▶ [About this exercise]:
Both the line below containing "ATOM 21 C CA" and the line containing "ATOM 59 O O", along with every line between them, should be repeated exactly; no other line belongs in the answer.

▶ [Data provided]:
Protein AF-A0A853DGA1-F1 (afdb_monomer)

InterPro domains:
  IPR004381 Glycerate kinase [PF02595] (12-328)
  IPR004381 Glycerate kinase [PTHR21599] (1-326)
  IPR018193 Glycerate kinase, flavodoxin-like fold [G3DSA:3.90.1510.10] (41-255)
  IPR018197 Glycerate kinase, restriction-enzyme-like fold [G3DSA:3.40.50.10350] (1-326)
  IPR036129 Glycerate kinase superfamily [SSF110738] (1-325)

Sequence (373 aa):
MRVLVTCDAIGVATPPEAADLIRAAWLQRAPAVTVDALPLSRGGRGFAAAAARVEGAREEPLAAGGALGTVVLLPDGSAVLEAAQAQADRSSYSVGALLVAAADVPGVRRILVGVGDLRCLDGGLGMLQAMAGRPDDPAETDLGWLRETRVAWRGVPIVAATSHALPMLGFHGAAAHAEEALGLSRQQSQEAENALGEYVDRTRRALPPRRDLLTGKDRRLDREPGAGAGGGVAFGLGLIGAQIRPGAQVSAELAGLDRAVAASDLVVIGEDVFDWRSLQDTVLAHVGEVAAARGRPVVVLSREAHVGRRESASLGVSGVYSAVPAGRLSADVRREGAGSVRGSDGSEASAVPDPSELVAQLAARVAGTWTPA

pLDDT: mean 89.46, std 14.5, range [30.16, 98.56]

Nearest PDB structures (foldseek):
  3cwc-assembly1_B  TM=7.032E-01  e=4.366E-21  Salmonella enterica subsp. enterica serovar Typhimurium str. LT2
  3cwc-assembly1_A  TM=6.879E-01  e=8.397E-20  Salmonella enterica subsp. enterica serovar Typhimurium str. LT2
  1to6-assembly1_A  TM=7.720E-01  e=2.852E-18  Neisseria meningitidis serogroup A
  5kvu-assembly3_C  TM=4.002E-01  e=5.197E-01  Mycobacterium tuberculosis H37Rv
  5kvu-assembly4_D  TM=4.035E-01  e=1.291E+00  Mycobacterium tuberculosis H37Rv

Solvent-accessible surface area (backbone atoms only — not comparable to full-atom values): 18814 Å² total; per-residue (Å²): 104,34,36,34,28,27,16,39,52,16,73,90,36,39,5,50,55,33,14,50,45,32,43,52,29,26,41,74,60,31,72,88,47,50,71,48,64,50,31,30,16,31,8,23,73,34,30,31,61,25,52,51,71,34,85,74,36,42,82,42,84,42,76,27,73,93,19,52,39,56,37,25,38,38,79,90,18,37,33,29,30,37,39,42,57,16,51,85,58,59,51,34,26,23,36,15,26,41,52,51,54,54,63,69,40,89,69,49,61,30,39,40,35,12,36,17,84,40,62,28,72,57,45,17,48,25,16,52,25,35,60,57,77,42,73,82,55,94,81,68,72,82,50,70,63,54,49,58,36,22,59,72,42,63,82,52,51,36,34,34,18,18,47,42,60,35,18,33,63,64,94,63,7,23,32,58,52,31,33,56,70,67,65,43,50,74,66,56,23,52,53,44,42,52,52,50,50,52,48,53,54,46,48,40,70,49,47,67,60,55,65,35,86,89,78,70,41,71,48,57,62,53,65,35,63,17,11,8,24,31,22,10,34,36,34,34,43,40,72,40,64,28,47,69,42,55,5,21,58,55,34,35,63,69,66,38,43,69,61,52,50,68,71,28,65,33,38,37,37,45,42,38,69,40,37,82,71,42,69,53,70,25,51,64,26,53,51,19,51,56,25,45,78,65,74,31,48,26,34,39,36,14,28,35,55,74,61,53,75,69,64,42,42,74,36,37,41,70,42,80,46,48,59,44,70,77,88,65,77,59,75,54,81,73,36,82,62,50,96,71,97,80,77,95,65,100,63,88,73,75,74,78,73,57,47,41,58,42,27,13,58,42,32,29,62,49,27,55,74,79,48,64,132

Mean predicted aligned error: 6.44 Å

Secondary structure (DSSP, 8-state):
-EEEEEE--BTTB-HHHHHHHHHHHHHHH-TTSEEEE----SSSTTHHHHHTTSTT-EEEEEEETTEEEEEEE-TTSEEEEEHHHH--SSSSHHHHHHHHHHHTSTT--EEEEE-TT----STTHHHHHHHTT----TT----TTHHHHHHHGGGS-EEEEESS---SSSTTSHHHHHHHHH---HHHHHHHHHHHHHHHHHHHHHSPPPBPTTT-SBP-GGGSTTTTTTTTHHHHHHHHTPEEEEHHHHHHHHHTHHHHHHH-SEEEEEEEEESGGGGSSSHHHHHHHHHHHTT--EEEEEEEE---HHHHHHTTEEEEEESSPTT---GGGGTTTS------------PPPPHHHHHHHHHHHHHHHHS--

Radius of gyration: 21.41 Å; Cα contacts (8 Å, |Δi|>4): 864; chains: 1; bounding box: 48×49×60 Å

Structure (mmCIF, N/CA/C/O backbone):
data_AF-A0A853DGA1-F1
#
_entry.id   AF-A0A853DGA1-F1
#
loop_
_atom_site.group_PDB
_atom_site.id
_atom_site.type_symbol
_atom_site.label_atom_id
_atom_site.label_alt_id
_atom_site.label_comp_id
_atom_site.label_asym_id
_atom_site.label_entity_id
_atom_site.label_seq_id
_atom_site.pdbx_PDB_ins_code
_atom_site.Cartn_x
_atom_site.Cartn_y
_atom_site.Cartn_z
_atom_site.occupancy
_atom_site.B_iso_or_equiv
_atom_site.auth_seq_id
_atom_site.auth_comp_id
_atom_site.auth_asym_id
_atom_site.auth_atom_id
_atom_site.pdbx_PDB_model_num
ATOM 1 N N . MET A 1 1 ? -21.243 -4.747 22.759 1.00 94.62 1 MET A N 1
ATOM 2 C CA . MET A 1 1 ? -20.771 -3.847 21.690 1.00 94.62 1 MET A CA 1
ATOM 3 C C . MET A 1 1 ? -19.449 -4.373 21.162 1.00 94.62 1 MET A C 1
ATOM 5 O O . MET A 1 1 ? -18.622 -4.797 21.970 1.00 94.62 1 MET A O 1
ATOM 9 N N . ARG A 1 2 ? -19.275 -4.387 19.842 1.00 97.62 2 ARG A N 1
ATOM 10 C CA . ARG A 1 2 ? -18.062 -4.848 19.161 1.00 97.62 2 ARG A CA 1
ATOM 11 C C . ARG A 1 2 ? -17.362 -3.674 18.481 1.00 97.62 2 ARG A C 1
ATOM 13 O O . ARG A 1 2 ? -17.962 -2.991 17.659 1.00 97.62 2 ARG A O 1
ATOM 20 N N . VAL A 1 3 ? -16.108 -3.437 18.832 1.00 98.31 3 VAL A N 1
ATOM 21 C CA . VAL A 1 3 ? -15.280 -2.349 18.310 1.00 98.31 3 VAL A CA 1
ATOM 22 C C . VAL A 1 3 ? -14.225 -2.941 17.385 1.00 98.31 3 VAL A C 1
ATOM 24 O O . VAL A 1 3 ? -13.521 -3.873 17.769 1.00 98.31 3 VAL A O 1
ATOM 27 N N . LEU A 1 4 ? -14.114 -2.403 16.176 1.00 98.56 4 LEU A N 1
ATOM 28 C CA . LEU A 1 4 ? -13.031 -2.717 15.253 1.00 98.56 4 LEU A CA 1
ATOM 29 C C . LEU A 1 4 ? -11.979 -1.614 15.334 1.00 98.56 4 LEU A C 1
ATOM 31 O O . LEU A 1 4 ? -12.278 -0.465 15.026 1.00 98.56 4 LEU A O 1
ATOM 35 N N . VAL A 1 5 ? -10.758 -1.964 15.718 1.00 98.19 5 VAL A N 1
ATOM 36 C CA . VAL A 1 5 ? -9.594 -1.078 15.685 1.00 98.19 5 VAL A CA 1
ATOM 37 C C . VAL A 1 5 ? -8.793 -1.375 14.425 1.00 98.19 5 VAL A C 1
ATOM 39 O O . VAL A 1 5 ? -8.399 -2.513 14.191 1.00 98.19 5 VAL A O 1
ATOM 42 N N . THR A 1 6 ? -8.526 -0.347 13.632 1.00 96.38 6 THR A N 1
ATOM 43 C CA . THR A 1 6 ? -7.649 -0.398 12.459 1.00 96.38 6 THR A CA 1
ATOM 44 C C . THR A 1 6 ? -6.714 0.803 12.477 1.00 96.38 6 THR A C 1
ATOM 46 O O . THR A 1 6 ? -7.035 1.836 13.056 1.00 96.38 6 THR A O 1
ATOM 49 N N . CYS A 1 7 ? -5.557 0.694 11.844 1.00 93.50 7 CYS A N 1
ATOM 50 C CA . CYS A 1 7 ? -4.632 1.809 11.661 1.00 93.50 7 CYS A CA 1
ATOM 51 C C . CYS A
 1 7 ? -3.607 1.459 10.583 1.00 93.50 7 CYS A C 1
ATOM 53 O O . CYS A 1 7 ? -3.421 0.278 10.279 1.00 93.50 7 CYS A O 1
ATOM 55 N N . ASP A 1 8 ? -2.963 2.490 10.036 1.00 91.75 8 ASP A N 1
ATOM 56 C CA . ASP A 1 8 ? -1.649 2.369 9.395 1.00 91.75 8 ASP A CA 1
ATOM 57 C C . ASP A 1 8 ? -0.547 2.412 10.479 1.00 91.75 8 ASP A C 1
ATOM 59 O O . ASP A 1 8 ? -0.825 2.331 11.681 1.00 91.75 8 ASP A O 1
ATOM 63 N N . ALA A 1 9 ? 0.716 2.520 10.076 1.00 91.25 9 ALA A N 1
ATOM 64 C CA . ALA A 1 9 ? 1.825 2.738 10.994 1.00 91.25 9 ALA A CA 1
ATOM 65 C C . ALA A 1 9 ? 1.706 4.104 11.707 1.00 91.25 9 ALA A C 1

---

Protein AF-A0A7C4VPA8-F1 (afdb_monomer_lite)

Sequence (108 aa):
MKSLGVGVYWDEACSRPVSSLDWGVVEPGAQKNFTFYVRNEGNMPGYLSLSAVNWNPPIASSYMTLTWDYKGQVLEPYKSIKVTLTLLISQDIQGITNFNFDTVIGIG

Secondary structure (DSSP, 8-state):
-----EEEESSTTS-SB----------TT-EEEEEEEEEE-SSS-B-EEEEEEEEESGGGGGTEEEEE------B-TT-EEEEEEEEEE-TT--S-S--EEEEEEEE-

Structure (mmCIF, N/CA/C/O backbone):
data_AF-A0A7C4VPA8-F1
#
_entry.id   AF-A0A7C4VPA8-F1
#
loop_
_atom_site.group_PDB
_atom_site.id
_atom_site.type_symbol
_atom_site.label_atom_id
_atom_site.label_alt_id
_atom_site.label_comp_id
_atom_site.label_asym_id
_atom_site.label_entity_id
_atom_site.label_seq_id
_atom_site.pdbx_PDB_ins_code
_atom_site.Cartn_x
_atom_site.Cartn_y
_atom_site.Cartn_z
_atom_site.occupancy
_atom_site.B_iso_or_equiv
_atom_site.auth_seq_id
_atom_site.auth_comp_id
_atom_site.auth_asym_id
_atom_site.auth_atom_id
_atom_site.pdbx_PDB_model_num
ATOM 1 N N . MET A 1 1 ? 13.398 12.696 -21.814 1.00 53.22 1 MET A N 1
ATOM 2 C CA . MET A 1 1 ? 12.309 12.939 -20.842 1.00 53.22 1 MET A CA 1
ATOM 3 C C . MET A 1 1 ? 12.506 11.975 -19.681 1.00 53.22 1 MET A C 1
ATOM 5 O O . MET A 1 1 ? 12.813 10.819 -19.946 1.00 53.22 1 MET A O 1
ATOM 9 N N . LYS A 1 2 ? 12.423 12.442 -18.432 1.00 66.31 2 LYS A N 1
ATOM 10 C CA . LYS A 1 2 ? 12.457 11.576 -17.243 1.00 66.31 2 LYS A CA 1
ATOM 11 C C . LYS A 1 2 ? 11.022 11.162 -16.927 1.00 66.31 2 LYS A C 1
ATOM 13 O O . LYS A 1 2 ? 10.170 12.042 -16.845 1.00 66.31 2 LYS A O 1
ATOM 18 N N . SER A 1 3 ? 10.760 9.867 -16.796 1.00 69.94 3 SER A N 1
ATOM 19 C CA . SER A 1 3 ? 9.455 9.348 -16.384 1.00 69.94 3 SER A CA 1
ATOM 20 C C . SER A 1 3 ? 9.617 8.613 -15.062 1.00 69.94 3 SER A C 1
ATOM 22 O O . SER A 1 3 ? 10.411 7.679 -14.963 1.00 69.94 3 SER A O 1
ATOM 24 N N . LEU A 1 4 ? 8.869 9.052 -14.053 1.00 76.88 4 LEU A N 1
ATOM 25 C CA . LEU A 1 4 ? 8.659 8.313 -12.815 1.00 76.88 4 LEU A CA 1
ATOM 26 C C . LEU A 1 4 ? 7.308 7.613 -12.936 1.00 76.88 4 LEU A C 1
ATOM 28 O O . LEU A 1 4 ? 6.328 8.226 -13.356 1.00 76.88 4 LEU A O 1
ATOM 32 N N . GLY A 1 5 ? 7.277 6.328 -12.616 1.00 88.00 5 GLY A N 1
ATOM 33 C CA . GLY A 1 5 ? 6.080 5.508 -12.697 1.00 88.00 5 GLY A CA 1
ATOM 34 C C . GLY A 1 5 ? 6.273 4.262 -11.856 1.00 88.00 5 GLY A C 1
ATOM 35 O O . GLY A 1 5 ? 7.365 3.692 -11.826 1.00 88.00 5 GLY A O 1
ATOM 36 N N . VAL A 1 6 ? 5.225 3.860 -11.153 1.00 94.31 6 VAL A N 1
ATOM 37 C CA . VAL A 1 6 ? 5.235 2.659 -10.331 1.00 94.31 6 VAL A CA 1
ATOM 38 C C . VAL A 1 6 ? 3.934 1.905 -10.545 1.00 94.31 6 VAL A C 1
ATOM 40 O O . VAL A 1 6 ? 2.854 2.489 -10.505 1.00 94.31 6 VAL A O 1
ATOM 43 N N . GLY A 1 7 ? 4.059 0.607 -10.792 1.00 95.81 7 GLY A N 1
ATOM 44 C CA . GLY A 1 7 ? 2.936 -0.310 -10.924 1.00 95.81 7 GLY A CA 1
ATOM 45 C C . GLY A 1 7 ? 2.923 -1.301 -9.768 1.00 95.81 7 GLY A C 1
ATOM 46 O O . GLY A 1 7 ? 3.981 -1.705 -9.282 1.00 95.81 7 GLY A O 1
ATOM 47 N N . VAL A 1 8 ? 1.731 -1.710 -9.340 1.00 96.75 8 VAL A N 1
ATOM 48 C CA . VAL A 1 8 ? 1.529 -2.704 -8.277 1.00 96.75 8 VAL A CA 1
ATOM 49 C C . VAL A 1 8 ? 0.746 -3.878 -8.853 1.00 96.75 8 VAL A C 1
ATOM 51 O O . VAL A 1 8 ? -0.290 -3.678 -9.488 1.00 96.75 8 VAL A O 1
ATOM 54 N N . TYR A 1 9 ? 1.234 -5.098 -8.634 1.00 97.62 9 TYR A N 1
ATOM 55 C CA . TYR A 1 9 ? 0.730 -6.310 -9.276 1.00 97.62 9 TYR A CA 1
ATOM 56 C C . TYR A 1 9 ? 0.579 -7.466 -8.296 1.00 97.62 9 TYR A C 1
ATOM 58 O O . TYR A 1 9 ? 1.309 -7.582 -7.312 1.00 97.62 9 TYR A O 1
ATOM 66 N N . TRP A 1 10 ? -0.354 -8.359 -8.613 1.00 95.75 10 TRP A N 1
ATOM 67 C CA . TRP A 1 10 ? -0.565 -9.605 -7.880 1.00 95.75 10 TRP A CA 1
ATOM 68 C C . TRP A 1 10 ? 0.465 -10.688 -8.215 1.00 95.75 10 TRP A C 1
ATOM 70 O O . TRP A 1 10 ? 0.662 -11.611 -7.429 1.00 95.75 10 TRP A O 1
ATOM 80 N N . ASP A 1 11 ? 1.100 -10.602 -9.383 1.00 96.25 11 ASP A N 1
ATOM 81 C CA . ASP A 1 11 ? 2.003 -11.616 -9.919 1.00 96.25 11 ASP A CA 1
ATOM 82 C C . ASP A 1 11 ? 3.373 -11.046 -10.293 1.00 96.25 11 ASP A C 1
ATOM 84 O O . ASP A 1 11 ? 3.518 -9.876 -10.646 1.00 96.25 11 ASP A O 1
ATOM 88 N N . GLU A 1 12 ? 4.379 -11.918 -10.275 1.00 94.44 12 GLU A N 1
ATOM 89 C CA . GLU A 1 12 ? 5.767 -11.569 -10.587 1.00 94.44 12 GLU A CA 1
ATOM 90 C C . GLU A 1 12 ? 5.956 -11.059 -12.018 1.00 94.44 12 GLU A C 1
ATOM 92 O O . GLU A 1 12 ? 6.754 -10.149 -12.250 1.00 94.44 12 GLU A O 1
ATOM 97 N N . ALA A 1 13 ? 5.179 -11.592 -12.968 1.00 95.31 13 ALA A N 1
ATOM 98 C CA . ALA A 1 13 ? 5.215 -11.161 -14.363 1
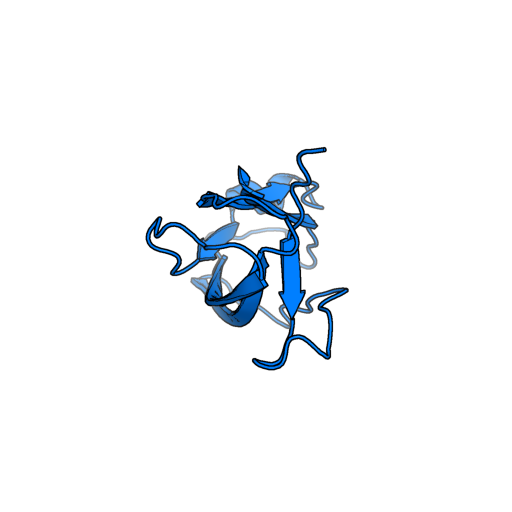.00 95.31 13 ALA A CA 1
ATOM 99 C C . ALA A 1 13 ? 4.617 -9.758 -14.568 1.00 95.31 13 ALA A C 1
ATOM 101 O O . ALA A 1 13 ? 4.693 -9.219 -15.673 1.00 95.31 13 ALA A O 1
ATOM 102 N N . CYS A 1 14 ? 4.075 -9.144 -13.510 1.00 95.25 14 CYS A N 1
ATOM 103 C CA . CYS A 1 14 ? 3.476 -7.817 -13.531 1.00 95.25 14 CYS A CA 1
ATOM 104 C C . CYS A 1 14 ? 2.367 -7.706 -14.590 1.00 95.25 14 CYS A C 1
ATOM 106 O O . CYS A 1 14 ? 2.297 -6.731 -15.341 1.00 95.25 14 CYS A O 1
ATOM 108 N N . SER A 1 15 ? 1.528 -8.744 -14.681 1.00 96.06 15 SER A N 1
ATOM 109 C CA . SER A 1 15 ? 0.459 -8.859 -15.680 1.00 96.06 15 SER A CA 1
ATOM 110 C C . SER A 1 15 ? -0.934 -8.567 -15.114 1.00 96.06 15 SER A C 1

▶ [Answer box]:
ATOM 21 C CA . VAL A 1 3 ? -15.280 -2.349 18.310 1.00 98.31 3 VAL A CA 1
ATOM 22 C C . VAL A 1 3 ? -14.225 -2.941 17.385 1.00 98.31 3 VAL A C 1
ATOM 24 O O . VAL A 1 3 ? -13.521 -3.873 17.769 1.00 98.31 3 VAL A O 1
ATOM 27 N N . LEU A 1 4 ? -14.114 -2.403 16.176 1.00 98.56 4 LEU A N 1
ATOM 28 C CA . LEU A 1 4 ? -13.031 -2.717 15.253 1.00 98.56 4 LEU A CA 1
ATOM 29 C C . LEU A 1 4 ? -11.979 -1.614 15.334 1.00 98.56 4 LEU A C 1
ATOM 31 O O . LEU A 1 4 ? -12.278 -0.465 15.026 1.00 98.56 4 LEU A O 1
ATOM 35 N N . VAL A 1 5 ? -10.758 -1.964 15.718 1.00 98.19 5 VAL A N 1
ATOM 36 C CA . VAL A 1 5 ? -9.594 -1.078 15.685 1.00 98.19 5 VAL A CA 1
ATOM 37 C C . VAL A 1 5 ? -8.793 -1.375 14.425 1.00 98.19 5 VAL A C 1
ATOM 39 O O . VAL A 1 5 ? -8.399 -2.513 14.191 1.00 98.19 5 VAL A O 1
ATOM 42 N N . THR A 1 6 ? -8.526 -0.347 13.632 1.00 96.38 6 THR A N 1
ATOM 43 C CA . THR A 1 6 ? -7.649 -0.398 12.459 1.00 96.38 6 THR A CA 1
ATOM 44 C C . THR A 1 6 ? -6.714 0.803 12.477 1.00 96.38 6 THR A C 1
ATOM 46 O O . THR A 1 6 ? -7.035 1.836 13.056 1.00 96.38 6 THR A O 1
ATOM 49 N N . CYS A 1 7 ? -5.557 0.694 11.844 1.00 93.50 7 CYS A N 1
ATOM 50 C CA . CYS A 1 7 ? -4.632 1.809 11.661 1.00 93.50 7 CYS A CA 1
ATOM 51 C C . CYS A
 1 7 ? -3.607 1.459 10.583 1.00 93.50 7 CYS A C 1
ATOM 53 O O . CYS A 1 7 ? -3.421 0.278 10.279 1.00 93.50 7 CYS A O 1
ATOM 55 N N . ASP A 1 8 ? -2.963 2.490 10.036 1.00 91.75 8 ASP A N 1
ATOM 56 C CA . ASP A 1 8 ? -1.649 2.369 9.395 1.00 91.75 8 ASP A CA 1
ATOM 57 C C . ASP A 1 8 ? -0.547 2.412 10.479 1.00 91.75 8 ASP A C 1
ATOM 59 O O . ASP A 1 8 ? -0.825 2.331 11.681 1.00 91.75 8 ASP A O 1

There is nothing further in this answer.